[Exercise material]

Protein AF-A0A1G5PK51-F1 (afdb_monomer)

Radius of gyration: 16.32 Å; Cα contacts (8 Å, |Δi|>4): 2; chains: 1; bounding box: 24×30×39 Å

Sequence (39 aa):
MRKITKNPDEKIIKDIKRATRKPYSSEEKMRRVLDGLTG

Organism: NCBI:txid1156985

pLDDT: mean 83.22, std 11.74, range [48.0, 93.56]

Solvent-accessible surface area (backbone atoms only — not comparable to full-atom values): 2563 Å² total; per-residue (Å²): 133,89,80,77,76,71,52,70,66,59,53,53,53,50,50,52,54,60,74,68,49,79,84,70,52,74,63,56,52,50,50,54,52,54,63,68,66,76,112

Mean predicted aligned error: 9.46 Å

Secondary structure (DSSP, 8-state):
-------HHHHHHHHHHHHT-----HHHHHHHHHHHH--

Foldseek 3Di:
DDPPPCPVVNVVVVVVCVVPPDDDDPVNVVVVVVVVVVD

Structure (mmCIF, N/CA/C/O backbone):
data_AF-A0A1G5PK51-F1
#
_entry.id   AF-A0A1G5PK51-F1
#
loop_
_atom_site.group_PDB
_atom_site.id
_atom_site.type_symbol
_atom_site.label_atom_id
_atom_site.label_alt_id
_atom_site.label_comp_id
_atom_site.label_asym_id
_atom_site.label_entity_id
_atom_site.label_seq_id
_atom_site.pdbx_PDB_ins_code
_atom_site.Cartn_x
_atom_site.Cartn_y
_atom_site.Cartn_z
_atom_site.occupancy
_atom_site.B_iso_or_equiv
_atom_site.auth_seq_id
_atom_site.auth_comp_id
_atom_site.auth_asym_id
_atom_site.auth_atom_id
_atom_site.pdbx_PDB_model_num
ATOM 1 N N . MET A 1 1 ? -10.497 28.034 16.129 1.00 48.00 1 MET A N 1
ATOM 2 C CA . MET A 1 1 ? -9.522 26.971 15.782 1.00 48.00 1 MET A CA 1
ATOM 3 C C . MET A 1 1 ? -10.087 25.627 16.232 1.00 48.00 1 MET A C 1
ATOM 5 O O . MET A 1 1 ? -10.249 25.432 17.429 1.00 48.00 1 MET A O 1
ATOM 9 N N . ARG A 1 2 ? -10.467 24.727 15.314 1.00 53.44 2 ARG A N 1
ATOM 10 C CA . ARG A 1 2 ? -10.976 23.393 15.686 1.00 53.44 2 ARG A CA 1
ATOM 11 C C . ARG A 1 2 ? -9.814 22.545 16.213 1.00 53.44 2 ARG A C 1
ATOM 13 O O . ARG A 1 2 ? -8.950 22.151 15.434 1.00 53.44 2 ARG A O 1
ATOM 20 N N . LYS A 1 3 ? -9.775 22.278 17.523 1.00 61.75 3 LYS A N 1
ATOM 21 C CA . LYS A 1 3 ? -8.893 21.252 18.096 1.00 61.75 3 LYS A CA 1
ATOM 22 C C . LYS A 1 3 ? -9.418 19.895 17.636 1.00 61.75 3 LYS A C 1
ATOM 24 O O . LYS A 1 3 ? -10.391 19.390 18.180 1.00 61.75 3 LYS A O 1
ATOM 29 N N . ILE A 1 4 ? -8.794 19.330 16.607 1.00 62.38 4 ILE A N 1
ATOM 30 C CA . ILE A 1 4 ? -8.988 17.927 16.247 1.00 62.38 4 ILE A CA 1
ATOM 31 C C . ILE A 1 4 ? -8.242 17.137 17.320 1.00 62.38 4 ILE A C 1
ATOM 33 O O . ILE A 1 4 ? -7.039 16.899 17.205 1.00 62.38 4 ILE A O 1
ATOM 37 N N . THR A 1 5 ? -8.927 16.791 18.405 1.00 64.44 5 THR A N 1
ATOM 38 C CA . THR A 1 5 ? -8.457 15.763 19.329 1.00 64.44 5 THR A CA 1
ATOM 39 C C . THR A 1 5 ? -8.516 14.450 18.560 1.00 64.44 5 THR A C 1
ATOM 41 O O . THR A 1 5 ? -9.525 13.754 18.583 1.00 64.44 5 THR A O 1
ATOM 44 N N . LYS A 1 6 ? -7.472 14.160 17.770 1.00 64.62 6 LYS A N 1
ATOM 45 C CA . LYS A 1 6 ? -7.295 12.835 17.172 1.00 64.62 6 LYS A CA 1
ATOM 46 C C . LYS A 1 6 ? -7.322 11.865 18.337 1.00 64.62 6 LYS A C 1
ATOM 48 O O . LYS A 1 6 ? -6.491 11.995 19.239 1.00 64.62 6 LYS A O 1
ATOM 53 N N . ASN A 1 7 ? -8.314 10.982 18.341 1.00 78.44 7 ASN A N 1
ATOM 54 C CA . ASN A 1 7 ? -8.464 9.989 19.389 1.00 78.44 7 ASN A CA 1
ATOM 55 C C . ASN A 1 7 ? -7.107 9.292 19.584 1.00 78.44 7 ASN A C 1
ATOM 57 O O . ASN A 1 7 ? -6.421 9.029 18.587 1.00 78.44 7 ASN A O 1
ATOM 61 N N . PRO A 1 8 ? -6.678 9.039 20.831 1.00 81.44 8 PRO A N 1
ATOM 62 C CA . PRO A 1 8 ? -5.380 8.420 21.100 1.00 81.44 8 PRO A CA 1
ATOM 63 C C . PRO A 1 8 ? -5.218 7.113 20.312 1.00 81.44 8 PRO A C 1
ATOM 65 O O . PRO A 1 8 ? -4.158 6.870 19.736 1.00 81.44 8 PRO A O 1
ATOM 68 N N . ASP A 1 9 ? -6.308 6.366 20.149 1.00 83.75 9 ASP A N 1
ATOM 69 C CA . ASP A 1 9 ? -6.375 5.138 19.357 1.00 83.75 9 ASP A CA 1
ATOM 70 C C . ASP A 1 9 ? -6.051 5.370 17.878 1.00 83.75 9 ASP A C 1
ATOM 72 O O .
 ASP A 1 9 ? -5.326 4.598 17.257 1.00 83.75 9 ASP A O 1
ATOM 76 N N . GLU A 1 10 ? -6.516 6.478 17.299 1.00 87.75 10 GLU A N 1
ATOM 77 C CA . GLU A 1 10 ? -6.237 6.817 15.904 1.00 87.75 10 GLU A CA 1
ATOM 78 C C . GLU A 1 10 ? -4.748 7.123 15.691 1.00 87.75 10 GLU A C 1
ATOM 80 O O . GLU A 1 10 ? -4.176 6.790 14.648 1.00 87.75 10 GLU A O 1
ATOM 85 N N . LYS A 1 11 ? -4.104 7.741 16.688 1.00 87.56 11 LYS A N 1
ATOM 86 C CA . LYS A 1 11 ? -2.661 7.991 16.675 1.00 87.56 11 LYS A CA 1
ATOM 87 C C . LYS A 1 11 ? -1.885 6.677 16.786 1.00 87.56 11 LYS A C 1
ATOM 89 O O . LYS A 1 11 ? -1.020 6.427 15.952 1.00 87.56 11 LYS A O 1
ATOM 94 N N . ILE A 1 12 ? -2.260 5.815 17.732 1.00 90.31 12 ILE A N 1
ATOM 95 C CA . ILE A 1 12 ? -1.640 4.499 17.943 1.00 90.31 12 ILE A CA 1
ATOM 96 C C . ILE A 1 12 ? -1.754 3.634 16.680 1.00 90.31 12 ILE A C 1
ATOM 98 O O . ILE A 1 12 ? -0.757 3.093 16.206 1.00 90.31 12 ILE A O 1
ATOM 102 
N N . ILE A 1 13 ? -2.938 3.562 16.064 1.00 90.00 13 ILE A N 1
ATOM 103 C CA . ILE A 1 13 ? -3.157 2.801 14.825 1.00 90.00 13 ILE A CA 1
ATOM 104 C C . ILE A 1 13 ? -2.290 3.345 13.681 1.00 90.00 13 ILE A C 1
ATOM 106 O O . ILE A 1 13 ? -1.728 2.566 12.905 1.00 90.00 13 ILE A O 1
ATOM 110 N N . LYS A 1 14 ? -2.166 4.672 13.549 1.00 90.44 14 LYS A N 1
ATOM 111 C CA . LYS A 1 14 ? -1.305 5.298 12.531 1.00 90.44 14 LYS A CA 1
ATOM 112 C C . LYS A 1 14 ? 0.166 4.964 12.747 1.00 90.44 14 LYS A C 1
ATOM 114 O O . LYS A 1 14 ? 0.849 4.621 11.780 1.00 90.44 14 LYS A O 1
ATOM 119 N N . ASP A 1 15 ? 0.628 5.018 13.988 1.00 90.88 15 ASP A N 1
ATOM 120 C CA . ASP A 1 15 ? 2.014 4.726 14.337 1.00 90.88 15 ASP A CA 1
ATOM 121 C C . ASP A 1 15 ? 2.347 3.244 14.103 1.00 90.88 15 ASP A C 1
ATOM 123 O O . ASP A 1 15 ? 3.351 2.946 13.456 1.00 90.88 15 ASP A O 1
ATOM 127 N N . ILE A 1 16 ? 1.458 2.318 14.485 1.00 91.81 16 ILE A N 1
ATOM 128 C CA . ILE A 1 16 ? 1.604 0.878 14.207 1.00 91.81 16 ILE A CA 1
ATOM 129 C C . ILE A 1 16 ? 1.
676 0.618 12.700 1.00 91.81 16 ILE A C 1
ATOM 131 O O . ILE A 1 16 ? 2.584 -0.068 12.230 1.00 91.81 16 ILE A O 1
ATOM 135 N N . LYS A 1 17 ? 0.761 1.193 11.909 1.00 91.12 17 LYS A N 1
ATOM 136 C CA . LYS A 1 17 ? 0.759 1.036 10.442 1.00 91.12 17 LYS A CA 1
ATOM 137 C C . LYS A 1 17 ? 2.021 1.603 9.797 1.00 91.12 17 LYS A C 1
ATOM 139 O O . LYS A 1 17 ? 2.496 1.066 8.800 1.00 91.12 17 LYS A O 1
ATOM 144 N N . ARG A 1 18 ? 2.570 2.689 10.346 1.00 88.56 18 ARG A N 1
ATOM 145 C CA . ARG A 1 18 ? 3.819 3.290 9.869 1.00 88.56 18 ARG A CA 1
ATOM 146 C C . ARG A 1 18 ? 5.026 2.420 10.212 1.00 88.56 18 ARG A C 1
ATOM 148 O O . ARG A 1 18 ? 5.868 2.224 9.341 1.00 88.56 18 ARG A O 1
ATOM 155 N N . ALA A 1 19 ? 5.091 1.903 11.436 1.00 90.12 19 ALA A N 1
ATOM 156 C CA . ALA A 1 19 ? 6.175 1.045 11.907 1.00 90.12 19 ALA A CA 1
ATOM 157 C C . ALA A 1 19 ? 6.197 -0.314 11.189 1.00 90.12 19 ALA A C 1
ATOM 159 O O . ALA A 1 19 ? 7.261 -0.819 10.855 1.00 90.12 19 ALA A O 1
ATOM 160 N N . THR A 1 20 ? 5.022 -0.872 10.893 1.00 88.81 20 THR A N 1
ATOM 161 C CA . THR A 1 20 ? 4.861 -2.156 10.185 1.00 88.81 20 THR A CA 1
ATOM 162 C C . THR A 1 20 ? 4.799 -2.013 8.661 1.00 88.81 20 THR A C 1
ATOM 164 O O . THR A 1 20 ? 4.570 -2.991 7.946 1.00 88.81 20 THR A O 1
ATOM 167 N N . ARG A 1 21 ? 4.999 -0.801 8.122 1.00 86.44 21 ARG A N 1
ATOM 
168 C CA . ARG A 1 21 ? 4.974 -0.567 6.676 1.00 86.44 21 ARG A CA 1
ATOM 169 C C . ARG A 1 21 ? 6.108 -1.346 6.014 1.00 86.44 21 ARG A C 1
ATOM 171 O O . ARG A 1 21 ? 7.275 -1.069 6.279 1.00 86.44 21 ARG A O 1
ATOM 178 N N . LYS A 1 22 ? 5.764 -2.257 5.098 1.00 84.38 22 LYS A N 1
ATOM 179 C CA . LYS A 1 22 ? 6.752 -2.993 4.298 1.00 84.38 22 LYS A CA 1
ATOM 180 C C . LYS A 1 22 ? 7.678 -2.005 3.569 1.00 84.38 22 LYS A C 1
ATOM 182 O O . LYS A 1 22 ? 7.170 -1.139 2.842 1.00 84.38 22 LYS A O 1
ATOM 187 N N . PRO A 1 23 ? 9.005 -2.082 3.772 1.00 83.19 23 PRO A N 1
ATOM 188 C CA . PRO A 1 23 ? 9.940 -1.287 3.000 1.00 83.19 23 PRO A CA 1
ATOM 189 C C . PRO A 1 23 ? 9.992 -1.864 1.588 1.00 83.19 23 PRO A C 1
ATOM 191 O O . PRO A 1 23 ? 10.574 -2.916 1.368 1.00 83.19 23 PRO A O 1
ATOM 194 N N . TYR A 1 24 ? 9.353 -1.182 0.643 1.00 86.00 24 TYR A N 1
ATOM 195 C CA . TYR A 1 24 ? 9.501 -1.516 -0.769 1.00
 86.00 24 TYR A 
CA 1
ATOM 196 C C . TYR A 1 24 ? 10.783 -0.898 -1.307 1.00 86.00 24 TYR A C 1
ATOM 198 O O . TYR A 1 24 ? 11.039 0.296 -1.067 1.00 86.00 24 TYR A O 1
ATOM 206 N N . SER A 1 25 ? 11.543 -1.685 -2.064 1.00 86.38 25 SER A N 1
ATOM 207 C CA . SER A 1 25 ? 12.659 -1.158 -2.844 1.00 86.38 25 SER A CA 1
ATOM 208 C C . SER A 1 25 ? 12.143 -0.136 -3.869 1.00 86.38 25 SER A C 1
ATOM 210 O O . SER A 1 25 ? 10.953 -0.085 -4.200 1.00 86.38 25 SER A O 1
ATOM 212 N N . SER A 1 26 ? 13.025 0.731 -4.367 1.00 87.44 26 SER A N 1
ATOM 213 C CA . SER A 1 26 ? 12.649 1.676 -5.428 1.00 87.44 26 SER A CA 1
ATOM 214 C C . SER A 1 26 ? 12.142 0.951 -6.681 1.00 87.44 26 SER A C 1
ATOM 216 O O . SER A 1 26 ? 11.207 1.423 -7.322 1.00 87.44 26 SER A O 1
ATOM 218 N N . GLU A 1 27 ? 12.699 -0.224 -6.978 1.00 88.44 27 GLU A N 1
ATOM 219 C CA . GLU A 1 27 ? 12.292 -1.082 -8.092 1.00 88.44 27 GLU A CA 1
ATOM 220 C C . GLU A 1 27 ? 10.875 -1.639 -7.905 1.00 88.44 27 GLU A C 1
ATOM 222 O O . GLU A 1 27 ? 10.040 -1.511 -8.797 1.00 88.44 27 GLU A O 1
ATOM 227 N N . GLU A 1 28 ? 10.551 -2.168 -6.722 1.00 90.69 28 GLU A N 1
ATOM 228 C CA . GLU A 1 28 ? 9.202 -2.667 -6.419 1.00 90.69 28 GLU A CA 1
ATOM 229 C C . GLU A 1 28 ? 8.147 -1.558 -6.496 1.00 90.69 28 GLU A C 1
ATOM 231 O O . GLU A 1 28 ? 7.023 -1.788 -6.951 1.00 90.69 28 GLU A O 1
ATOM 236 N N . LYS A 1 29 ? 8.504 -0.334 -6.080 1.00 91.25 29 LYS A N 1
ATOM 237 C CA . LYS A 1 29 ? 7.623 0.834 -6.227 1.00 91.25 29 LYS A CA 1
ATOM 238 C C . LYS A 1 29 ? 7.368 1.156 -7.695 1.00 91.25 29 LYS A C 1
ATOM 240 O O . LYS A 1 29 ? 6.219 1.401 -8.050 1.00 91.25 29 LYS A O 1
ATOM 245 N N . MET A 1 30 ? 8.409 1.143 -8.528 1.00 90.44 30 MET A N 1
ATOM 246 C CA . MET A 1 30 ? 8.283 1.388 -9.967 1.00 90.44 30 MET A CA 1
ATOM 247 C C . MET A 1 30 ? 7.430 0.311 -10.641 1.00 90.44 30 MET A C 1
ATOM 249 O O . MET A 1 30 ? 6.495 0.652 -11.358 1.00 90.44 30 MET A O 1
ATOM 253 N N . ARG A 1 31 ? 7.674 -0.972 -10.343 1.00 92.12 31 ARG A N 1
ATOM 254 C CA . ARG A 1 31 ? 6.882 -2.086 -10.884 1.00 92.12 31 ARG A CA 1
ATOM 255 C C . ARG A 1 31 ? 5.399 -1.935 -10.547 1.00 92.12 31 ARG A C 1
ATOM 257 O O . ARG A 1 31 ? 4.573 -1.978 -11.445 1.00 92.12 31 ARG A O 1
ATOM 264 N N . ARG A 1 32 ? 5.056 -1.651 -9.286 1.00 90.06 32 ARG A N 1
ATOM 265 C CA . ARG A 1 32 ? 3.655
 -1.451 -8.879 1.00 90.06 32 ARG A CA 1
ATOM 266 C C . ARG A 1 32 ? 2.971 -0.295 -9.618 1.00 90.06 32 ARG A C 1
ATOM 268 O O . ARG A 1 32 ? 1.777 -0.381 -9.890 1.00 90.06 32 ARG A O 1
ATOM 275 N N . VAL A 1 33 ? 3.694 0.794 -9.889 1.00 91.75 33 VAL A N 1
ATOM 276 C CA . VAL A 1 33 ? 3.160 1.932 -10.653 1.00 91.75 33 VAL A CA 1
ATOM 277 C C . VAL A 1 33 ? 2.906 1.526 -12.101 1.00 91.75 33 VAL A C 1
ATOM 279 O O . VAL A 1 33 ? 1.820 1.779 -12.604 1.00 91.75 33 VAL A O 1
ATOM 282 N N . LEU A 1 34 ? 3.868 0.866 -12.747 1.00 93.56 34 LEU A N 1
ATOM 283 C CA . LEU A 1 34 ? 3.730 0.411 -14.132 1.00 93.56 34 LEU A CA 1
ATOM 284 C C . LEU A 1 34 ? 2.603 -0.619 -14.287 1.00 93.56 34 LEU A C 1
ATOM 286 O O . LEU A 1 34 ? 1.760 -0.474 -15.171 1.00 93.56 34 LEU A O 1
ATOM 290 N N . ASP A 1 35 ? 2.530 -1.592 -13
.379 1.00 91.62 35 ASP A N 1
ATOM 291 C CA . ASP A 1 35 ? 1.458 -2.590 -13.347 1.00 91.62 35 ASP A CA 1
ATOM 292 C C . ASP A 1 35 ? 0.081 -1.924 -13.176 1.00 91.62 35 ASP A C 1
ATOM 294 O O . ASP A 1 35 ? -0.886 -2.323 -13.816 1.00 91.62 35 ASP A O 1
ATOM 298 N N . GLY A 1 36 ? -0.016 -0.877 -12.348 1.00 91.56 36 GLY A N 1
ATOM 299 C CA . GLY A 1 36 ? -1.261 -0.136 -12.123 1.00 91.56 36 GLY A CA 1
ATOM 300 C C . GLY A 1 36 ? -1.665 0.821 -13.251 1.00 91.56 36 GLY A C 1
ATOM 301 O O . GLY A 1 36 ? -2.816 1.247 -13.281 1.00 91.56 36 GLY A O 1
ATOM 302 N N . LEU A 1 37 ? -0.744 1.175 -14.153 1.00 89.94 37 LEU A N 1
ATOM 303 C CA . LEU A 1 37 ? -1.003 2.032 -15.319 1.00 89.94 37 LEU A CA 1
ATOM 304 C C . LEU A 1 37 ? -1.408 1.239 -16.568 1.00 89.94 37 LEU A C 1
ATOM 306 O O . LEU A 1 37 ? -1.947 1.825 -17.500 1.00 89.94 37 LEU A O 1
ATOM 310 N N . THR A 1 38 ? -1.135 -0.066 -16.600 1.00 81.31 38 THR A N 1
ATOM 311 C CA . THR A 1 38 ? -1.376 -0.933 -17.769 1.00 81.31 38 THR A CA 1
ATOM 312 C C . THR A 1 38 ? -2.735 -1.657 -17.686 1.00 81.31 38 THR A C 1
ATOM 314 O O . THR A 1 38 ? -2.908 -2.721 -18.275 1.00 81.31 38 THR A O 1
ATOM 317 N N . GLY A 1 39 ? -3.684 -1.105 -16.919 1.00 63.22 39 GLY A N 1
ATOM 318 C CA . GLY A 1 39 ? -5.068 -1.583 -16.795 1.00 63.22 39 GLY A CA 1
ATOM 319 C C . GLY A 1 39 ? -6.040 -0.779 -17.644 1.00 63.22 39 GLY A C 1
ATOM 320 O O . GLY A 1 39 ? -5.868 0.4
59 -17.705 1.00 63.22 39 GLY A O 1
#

[/Exercise material]

Work to complete: Set the entries down again exactly, beginning with their first line and ending with the line that contains "ATOM 24 O O"; omit all other lines.

Response to the exercise:
Protein AF-A0A1G5PK51-F1 (afdb_monomer)

Radius of gyration: 16.32 Å; Cα contacts (8 Å, |Δi|>4): 2; chains: 1; bounding box: 24×30×39 Å

Sequence (39 aa):
MRKITKNPDEKIIKDIKRATRKPYSSEEKMRRVLDGLTG

Organism: NCBI:txid1156985

pLDDT: mean 83.22, std 11.74, range [48.0, 93.56]

Solvent-accessible surface area (backbone atoms only — not comparable to full-atom values): 2563 Å² total; per-residue (Å²): 133,89,80,77,76,71,52,70,66,59,53,53,53,50,50,52,54,60,74,68,49,79,84,70,52,74,63,56,52,50,50,54,52,54,63,68,66,76,112

Mean predicted aligned error: 9.46 Å

Secondary structure (DSSP, 8-state):
-------HHHHHHHHHHHHT-----HHHHHHHHHHHH--

Foldseek 3Di:
DDPPPCPVVNVVVVVVCVVPPDDDDPVNVVVVVVVVVVD

Structure (mmCIF, N/CA/C/O backbone):
data_AF-A0A1G5PK51-F1
#
_entry.id   AF-A0A1G5PK51-F1
#
loop_
_atom_site.group_PDB
_atom_site.id
_atom_site.type_symbol
_atom_site.label_atom_id
_atom_site.label_alt_id
_atom_site.label_comp_id
_atom_site.label_asym_id
_atom_site.label_entity_id
_atom_site.label_seq_id
_atom_site.pdbx_PDB_ins_code
_atom_site.Cartn_x
_atom_site.Cartn_y
_atom_site.Cartn_z
_atom_site.occupancy
_atom_site.B_iso_or_equiv
_atom_site.auth_seq_id
_atom_site.auth_comp_id
_atom_site.auth_asym_id
_atom_site.auth_atom_id
_atom_site.pdbx_PDB_model_num
ATOM 1 N N . MET A 1 1 ? -10.497 28.034 16.129 1.00 48.00 1 MET A N 1
ATOM 2 C CA . MET A 1 1 ? -9.522 26.971 15.782 1.00 48.00 1 MET A CA 1
ATOM 3 C C . MET A 1 1 ? -10.087 25.627 16.232 1.00 48.00 1 MET A C 1
ATOM 5 O O . MET A 1 1 ? -10.249 25.432 17.429 1.00 48.00 1 MET A O 1
ATOM 9 N N . ARG A 1 2 ? -10.467 24.727 15.314 1.00 53.44 2 ARG A N 1
ATOM 10 C CA . ARG A 1 2 ? -10.976 23.393 15.686 1.00 53.44 2 ARG A CA 1
ATOM 11 C C . ARG A 1 2 ? -9.814 22.545 16.213 1.00 53.44 2 ARG A C 1
ATOM 13 O O . ARG A 1 2 ? -8.950 22.151 15.434 1.00 53.44 2 ARG A O 1
ATOM 20 N N . LYS A 1 3 ? -9.775 22.278 17.523 1.00 61.75 3 LYS A N 1
ATOM 21 C CA . LYS A 1 3 ? -8.893 21.252 18.096 1.00 61.75 3 LYS A CA 1
ATOM 22 C C . LYS A 1 3 ? -9.418 19.895 17.636 1.00 61.75 3 LYS A C 1
ATOM 24 O O . LYS A 1 3 ? -10.391 19.390 18.180 1.00 61.75 3 LYS A O 1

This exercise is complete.